Telur adalah bahan pangan hasil ternak yang yang mudah rusak karena

mengandung zat gizi yang dapat dimanfaatkan oleh mikroorganisme lain seperti

bakteri, yang dapat mengurangi daya simpannya. Ada banyak cara yang dapat

dilakukan untuk memperpanjang masa simpan telur, diantaranya yaitu

pengolahan. Selain dapat memperpanjang masa simpan, proses pengolahan

dilakukan untuk meningkatkan cita rasa dan menambah variasi produk pangan.

Salah satu hasil pengolahan telur adalah brownies kukus. Brownies adalah

makanan yang dibuat dari campuran telur, tepung, mentega, gula, coklat dan

bahan lainnya. Brownies merupakan makanan penutup (dessert) yang bercitarasa

manis dan merupakan produk kue. Brownies yang berkualitas baik dibuat dengan

cara yang benar. Untuk mengetahui proses pembuatan brownies dan apa saja

bahan yang dibutuhkan untuk membuatnya, maka dilakukan praktikum mengenai

pembuatan brownies ini.

1.2 Maksud dan Tujuan

1) Mengetahui proses pembuatan brownies yang baik dan benar

2) Mengetahui komposisi bahan dan bumbu yang digunakan.


88

II

MATERI DAN METODE

2.1 Materi

Brownies merupakan kue bertekstur lembut dan padat, berwarna

cokelat kehitaman dan memiliki rasa khas cokelat. Olahan makanan yang

satu ini banyak digemari oleh masyarakat, baik dari kalangan anak-anak,

remaja, maupun orang tua dikarenakan dominan rasa cokelatnya yang lezat

dan teksturnya yang lembut. Brownies merupakan olahan kue yang berbahan

dasar tepung terigu. Tepung terigu merupakan tepung atau bubuk yang

berasal dari biji gandum. Keunggulan dari tepung terigu dibandingkan

dengan tepung yang lain yaitu kemampuannya untuk membentuk gluten pada

saat diberi air (Suhardjito, 2006).

Produk brownies memiliki kandungan lemak mencapai 60% total adonan

bahkan lebih, karena pada pembuatannya, lemak (shortening) ditambahkan untuk

meningkatkan kualitas sensoris produk. Lemak yang ditambahkan pada brownies

umumnya berupa margarin yang memiliki kandungan asam lemak jenuh berantai

panjang (Bennion, 1997). Berdasarkan cara pengolahan, brownies terdapat dua

macam yaitu brownies kukus dan brownies oven. Struktur dari brownies adalah

memiliki keseragaman pori remah ketika dipotong dan saat dikonsumsikarena

tekstur yang lembut, lembab dan menghasilkan flavor yang baik. Brownies

mempunyai tekstur lebih keras dari cake karena tidak membutuhkan

pengembangan yang tinggi (Sulistiyo, 1999)

Bahan penyusun utamanya antara lain telur, lemak, gula, dan terigu.

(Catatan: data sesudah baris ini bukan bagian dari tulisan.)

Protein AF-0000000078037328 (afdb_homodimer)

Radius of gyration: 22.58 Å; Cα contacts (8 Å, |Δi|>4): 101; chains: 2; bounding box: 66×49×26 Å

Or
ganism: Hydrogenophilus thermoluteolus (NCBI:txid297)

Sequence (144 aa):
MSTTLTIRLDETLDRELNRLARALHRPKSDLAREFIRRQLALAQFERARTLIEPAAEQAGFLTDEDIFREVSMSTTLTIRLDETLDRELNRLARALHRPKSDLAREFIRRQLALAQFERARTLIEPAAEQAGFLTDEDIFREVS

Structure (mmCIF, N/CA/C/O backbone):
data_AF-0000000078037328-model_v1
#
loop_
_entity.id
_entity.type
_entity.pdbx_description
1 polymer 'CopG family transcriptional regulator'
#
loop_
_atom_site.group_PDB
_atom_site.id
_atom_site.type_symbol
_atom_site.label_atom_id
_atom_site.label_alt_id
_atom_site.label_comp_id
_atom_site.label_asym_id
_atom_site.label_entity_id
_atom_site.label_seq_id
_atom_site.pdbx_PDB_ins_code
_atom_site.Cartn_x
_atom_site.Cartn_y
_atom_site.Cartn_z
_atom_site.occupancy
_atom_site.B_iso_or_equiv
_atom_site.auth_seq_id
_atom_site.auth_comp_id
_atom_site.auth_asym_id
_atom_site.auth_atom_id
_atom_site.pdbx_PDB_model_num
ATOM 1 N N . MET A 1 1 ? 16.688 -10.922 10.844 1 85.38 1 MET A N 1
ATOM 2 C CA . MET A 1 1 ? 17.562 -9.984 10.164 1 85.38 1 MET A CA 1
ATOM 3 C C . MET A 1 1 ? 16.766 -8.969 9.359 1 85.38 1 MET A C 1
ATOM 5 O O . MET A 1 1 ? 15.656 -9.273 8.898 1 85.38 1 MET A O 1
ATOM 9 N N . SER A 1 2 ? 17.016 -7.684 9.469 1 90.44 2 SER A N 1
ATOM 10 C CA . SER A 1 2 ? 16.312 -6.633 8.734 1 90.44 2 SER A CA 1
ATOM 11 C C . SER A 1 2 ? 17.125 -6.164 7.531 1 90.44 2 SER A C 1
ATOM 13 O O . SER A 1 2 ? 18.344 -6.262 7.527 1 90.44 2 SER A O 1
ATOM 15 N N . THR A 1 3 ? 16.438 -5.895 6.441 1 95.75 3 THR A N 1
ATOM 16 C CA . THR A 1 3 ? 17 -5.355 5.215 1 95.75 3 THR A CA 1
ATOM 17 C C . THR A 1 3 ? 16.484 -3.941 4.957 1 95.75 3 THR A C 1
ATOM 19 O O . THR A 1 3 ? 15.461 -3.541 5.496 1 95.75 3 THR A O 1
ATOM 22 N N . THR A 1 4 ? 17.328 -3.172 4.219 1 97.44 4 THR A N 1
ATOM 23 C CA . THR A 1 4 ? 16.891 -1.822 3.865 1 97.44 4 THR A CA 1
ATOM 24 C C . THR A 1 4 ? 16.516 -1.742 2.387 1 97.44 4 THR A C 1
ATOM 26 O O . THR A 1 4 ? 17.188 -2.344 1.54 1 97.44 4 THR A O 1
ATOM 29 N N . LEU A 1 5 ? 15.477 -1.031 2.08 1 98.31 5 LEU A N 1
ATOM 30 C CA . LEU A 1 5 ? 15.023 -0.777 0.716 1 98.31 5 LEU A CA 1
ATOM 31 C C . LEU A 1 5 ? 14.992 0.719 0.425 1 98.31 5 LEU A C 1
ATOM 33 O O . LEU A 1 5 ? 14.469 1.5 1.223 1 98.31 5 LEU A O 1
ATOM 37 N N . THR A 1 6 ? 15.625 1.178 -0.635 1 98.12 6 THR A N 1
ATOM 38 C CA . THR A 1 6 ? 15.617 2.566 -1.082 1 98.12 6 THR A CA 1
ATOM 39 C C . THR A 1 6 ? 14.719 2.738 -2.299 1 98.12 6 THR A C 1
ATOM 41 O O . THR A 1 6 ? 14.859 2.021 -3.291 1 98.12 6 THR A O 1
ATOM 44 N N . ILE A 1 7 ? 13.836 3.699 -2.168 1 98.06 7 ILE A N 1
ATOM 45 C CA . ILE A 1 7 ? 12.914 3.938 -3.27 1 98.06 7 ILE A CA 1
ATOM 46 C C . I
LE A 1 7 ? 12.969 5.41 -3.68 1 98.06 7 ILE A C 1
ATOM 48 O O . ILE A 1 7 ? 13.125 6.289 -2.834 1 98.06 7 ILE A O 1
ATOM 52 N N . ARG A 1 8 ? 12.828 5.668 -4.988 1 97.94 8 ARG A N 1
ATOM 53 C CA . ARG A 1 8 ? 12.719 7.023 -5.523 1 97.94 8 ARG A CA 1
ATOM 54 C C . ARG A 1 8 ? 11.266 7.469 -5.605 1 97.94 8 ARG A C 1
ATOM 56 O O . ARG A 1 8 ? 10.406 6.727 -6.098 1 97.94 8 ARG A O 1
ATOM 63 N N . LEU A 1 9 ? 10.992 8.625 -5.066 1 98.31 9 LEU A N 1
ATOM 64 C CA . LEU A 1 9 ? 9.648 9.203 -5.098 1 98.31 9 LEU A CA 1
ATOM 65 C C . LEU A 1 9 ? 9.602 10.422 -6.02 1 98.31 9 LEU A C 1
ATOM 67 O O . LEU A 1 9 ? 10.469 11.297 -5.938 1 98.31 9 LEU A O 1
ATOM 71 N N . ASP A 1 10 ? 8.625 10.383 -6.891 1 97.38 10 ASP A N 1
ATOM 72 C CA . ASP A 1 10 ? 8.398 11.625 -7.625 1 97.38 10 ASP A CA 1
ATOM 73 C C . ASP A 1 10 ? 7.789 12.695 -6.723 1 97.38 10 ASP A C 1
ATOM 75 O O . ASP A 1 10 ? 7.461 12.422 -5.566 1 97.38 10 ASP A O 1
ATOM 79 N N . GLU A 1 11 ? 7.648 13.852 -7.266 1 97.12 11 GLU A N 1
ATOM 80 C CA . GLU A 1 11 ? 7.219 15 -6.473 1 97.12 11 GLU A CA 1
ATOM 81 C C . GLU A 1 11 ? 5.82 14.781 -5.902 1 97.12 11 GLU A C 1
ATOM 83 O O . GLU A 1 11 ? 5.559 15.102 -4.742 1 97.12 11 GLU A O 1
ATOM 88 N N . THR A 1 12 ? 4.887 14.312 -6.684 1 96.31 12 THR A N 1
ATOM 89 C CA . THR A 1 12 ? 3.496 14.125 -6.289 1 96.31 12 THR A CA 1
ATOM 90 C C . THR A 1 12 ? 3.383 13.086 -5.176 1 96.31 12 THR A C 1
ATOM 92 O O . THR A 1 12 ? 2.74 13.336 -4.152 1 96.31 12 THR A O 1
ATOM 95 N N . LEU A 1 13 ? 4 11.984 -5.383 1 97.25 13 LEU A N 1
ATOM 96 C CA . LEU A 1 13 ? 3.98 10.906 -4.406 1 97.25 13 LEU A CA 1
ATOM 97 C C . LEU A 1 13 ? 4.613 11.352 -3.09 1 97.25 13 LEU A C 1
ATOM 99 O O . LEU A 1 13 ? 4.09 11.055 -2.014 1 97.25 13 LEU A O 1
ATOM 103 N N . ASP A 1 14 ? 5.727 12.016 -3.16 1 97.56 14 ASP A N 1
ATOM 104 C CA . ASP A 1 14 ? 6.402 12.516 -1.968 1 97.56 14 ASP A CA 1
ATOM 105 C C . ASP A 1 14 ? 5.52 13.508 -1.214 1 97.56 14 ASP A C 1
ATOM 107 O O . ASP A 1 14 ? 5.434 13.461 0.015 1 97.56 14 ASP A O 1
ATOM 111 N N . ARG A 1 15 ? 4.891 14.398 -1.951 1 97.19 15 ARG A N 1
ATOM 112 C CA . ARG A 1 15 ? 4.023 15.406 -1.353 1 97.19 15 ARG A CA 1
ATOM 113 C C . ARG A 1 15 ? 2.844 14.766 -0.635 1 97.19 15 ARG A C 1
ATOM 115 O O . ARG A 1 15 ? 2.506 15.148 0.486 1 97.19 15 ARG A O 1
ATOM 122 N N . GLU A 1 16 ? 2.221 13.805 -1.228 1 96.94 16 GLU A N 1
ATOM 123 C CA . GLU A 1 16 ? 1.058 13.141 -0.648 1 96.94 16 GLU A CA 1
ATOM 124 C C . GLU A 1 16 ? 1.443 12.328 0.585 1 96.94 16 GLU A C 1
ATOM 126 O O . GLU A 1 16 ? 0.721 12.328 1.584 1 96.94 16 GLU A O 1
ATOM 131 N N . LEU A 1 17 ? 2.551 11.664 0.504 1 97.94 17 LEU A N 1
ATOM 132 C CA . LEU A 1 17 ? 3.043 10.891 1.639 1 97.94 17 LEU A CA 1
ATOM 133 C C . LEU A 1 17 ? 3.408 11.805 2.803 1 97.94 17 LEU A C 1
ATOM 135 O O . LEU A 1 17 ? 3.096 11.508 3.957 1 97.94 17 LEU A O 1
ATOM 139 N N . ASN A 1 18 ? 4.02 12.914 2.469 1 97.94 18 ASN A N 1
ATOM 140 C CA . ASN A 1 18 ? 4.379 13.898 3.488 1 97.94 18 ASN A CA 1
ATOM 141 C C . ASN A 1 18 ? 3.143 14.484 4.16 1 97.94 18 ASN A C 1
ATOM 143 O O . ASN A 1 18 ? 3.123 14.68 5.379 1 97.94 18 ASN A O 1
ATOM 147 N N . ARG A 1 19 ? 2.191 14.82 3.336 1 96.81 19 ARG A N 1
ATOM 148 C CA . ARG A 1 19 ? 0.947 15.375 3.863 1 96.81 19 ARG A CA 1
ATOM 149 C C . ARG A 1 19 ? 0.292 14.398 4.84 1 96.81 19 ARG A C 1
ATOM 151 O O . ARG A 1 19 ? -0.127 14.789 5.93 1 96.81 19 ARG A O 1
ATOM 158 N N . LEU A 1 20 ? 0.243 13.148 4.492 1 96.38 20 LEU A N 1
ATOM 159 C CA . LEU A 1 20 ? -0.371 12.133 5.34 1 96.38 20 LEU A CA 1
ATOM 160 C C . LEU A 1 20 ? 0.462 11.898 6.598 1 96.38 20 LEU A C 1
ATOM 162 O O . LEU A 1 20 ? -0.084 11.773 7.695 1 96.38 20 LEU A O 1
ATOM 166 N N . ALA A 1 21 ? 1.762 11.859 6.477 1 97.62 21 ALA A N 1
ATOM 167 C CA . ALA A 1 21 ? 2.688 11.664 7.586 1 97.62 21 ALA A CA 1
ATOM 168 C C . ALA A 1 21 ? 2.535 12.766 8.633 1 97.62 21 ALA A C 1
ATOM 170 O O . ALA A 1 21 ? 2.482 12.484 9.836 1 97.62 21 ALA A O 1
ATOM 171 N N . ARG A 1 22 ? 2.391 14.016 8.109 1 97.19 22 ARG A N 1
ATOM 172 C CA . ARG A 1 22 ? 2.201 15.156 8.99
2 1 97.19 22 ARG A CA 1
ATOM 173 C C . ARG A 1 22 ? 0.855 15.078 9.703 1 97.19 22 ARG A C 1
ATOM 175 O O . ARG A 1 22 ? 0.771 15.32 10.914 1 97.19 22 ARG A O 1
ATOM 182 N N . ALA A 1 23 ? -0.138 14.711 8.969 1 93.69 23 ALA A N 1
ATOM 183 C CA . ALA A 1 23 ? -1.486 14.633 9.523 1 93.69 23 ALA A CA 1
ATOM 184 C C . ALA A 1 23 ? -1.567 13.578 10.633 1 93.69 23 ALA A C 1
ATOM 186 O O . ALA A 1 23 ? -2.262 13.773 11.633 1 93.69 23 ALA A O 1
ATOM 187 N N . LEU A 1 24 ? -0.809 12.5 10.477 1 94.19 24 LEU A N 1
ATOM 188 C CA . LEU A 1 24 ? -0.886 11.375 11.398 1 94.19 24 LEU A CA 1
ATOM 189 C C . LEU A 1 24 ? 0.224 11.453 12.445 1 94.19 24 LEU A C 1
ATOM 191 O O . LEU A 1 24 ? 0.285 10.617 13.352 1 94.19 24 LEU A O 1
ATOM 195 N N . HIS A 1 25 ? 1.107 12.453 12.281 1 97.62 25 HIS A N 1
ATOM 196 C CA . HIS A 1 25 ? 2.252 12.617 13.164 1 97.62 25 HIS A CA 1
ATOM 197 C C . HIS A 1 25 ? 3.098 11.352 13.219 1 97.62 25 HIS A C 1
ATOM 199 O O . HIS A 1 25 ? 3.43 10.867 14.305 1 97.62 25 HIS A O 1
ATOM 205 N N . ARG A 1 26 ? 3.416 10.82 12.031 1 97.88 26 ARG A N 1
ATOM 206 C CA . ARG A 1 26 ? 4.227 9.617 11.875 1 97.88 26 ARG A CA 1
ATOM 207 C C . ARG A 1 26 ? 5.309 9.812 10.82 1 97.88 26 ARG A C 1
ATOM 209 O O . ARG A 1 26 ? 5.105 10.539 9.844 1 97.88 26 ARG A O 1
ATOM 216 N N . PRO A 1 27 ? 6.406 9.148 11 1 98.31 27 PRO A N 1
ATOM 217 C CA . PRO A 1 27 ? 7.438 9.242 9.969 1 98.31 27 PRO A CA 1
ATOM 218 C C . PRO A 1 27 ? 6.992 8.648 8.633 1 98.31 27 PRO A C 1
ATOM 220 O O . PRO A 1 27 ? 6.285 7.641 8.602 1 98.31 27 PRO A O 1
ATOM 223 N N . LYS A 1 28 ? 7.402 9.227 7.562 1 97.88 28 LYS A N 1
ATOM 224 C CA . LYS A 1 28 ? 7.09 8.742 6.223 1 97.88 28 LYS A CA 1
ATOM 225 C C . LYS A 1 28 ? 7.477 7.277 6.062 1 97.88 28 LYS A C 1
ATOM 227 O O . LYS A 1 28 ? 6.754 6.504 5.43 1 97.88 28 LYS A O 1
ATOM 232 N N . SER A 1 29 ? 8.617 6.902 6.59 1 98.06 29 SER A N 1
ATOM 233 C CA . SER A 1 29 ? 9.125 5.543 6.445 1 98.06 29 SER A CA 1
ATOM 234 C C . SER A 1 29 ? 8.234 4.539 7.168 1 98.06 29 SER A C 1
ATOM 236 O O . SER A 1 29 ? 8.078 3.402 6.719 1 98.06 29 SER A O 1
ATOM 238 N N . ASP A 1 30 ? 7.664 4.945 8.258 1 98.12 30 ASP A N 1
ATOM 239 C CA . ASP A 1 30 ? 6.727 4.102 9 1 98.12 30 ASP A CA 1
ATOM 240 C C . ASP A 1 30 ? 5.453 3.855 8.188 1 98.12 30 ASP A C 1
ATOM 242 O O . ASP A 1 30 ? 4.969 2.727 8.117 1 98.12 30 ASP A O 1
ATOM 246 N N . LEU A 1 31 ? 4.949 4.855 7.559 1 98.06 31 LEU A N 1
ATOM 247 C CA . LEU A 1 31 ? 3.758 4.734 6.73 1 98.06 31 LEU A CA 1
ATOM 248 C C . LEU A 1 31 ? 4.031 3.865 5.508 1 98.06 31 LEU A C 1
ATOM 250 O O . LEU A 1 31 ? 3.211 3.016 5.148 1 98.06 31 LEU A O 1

Sebagai bahan tambahan dapat ditambahkan emulsifier dan bahan


89

pengembang. Terdapat dua proses inti dalam pembuatan brownies, yakni

pembuatan adonan dan pengukusan. Pembuatan adonan dapat dilakukan

dengan tiga metode pencampuran yaitu sugar-batter, flour-batter, dan single

step. Pengukusan steaming merupakan salah satu teknik pengolahan produk

cake yang menggunakan uap air panas bersuhu 100 oC (Sulistiyo, 1999).

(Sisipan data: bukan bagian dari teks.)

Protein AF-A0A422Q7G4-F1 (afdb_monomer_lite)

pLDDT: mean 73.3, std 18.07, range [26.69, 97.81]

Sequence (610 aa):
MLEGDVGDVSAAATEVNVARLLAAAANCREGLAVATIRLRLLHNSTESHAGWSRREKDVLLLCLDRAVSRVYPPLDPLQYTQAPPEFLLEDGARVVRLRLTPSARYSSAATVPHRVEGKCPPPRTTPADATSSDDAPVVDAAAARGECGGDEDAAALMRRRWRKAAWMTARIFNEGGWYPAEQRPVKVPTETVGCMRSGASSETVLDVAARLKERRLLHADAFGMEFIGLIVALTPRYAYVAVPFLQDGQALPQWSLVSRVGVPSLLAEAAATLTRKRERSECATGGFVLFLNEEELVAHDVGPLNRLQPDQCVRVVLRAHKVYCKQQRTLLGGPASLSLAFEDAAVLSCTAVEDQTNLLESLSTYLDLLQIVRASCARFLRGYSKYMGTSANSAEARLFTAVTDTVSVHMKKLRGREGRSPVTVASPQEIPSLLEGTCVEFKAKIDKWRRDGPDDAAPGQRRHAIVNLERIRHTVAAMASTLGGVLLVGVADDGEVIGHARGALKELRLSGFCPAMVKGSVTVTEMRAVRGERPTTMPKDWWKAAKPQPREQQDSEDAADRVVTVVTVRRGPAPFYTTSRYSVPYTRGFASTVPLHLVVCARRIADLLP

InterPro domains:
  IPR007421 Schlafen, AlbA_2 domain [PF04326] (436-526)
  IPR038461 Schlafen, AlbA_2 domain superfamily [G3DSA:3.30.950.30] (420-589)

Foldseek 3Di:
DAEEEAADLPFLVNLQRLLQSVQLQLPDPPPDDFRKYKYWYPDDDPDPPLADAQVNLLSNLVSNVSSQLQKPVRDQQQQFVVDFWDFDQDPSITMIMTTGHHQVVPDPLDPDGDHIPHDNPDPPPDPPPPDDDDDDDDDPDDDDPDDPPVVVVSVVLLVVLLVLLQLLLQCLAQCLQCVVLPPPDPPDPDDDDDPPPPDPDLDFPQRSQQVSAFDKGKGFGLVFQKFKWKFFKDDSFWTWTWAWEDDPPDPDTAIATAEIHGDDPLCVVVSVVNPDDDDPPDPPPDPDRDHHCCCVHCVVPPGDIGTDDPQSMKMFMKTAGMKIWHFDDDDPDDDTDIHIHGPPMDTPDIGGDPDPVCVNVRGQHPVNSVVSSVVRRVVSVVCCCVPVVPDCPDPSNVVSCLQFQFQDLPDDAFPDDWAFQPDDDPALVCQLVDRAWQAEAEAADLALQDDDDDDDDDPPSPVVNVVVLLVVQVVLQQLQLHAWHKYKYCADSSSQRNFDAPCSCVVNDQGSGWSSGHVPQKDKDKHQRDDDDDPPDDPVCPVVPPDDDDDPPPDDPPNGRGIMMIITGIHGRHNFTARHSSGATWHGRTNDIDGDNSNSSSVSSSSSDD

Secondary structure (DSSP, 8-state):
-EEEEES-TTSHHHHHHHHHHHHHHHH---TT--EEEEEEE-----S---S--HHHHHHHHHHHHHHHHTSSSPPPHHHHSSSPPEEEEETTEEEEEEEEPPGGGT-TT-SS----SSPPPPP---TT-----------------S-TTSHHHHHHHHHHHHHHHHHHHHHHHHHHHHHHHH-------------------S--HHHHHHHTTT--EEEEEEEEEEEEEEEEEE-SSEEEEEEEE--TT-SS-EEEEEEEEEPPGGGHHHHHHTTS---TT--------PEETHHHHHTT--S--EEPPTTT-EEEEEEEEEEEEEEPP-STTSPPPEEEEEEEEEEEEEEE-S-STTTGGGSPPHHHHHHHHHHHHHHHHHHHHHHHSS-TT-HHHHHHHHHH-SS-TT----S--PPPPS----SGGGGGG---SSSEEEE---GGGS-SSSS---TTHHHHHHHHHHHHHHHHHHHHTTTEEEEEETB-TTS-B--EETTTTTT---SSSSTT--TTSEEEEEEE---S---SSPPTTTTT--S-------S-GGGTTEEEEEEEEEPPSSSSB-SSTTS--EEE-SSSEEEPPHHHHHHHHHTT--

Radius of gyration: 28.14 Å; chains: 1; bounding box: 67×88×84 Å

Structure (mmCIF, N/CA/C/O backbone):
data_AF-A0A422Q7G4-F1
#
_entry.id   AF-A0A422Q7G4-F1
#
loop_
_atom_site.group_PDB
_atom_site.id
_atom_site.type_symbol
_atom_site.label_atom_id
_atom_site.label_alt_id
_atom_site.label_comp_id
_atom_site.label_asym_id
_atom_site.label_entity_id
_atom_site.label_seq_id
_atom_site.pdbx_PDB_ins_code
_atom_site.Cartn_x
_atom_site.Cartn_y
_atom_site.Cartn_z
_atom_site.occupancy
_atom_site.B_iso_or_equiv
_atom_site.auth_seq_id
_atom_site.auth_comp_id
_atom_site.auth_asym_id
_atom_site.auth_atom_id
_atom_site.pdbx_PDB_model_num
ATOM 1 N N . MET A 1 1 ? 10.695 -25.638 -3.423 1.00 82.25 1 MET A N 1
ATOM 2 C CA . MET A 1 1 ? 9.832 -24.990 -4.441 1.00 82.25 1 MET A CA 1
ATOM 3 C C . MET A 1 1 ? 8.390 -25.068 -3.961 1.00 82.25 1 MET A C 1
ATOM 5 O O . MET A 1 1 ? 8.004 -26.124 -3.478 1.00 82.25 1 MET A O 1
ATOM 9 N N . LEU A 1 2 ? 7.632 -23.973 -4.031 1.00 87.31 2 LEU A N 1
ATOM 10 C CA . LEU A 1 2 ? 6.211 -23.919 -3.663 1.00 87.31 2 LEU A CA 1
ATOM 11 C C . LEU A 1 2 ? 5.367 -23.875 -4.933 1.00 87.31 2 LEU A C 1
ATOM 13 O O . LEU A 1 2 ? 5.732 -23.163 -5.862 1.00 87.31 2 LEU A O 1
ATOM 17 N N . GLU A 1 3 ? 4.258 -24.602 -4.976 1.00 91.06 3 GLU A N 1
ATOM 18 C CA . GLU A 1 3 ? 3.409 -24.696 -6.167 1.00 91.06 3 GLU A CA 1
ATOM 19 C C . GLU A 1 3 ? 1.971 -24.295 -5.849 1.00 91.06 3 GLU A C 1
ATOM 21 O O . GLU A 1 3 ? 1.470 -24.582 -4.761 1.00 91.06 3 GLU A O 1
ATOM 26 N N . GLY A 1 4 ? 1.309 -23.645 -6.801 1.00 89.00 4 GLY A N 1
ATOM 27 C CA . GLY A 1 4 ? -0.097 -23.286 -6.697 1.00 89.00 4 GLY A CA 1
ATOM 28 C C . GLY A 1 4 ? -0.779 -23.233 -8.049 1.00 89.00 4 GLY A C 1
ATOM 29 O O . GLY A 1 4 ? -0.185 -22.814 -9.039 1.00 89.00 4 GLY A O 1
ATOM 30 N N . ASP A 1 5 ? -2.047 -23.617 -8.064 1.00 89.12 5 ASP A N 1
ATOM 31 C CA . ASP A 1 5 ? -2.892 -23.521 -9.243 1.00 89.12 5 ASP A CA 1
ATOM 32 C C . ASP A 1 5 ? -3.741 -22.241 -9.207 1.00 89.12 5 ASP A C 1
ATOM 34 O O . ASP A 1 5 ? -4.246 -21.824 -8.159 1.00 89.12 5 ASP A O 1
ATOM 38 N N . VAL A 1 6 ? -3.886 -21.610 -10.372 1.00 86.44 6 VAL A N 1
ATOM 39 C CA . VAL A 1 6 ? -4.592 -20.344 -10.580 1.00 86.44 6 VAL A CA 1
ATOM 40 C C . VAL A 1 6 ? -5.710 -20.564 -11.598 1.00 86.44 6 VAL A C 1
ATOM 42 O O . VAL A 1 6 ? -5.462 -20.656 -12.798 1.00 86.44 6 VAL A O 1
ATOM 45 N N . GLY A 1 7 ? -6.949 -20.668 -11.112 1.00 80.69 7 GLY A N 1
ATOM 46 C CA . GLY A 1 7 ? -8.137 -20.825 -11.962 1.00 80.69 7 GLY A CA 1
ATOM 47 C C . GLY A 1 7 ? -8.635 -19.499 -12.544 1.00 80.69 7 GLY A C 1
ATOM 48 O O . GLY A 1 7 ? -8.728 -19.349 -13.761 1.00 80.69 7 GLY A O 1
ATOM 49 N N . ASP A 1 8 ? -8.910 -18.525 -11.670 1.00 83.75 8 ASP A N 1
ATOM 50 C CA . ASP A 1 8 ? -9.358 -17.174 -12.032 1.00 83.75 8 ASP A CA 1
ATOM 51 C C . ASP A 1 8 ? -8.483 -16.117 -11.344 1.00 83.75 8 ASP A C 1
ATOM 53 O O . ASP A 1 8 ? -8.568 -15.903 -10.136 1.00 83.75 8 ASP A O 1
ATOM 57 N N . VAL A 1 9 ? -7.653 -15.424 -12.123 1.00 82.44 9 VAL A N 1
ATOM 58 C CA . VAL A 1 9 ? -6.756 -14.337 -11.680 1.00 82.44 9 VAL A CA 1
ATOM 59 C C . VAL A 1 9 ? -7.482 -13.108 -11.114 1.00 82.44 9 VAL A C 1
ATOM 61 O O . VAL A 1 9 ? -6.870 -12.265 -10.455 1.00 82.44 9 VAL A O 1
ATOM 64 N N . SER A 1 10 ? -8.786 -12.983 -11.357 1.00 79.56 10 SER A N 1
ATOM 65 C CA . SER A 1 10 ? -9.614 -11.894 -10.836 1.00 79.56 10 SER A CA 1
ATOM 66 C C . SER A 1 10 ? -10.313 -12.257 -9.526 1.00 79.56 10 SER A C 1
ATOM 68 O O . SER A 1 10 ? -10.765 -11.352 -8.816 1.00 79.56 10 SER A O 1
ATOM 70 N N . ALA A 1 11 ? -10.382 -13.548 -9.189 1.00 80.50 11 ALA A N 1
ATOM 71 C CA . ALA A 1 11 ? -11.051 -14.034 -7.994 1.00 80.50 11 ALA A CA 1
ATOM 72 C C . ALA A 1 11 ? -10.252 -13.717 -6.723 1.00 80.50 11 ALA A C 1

2.2 Alat, Bahan dan Prosedur Kerja

2.2.1 Alat

1) Mixer untuk mencampur adonan brownies

2) Gelas untuk melelehkan mentega

3) Sendok untuk mengaduk bahan

4) Loyang untuk menempatkan adonan brownies

5) Timbangan untuk menimbang bahan

6) Jangka sorong untuk mengukur ketinggian adonan brownies

7) Pengukus unruk mengukus brownies

8) Kompor untuk memanaskan

2.2.2 Bahan

1) 5 butir telur ayam

2) 100 gram tepung terigu

3) 100 gram gula pasir

4) 1 sdm ovalet

5) 5 gram coklat

6) 2 bungkus SKM rasa coklat

7) 200 gram mentega


90

2.2.3 Prosedur

1) Putih telur dikocok 10 menit kemudian ditambah gula putih dan kuning

telur, selanjutnya dikocok 5 menit.

2) Tambahkan susu kental, coklat bubuk dan terigu dan dikocok dengan

kecepatan rendah sampai rata.

3) Tambahkan mentega dan ovalet.

4) Adonan kemudian dimasukan kedalam Loyang yang sudah dilumuri

mentega dan dikukud selama 30 menit.


91

III

HASIL DAN PEMBAHASAN

3.1 Hasil Pengamatan


Tabel 14. Hasil Pengamatan Brownies Kukus
Kriteria Hasil
Tinggi adonan brownies 2,27 cm
sebelum dikukus
Tinggi aadonan brownies 3,31 cm
setelah dikukus
Selisih 0,83 cm
Sifat Organoleptik:
1. Warna Coklat
2. Aroma Khas brownies
3. Rasa Cukup manis
4. Tekstur Lembut

3.2 Pembahasan

Adonan brownies sebelum dan sesudah dikukus memiliki tinggi yang

berbeda, brownies yang sudah dikukus memiliki tinggi 3,31 cm, ukuran tersebut

lebih tinggi 0.83 cm dibandingkan brownies yang belum dikukus. Hal tersebut

dapat terjadi akibat penambahan telur, ovalet, dan pengukusan. Pembuatan

brownies digunakan bagian putih dan kuning telur yang berfungsi sebagai

pengempuk dan sekaligus sebagai pengeras produk. Telur juga berfungsi sebagai

pengemulsi disebabkan oleh gugus polar yang bersifat hidrofilik dapat berikatan

dengan air sedangkan gugus non polarnya dapat berikatan dengan lemak. Selain
92

itu, telur berperan dalam aerasi yaitu kemampuan menangkap udara saat adonan

dikocok sehingga udara menyebar secara rata dalam adonan.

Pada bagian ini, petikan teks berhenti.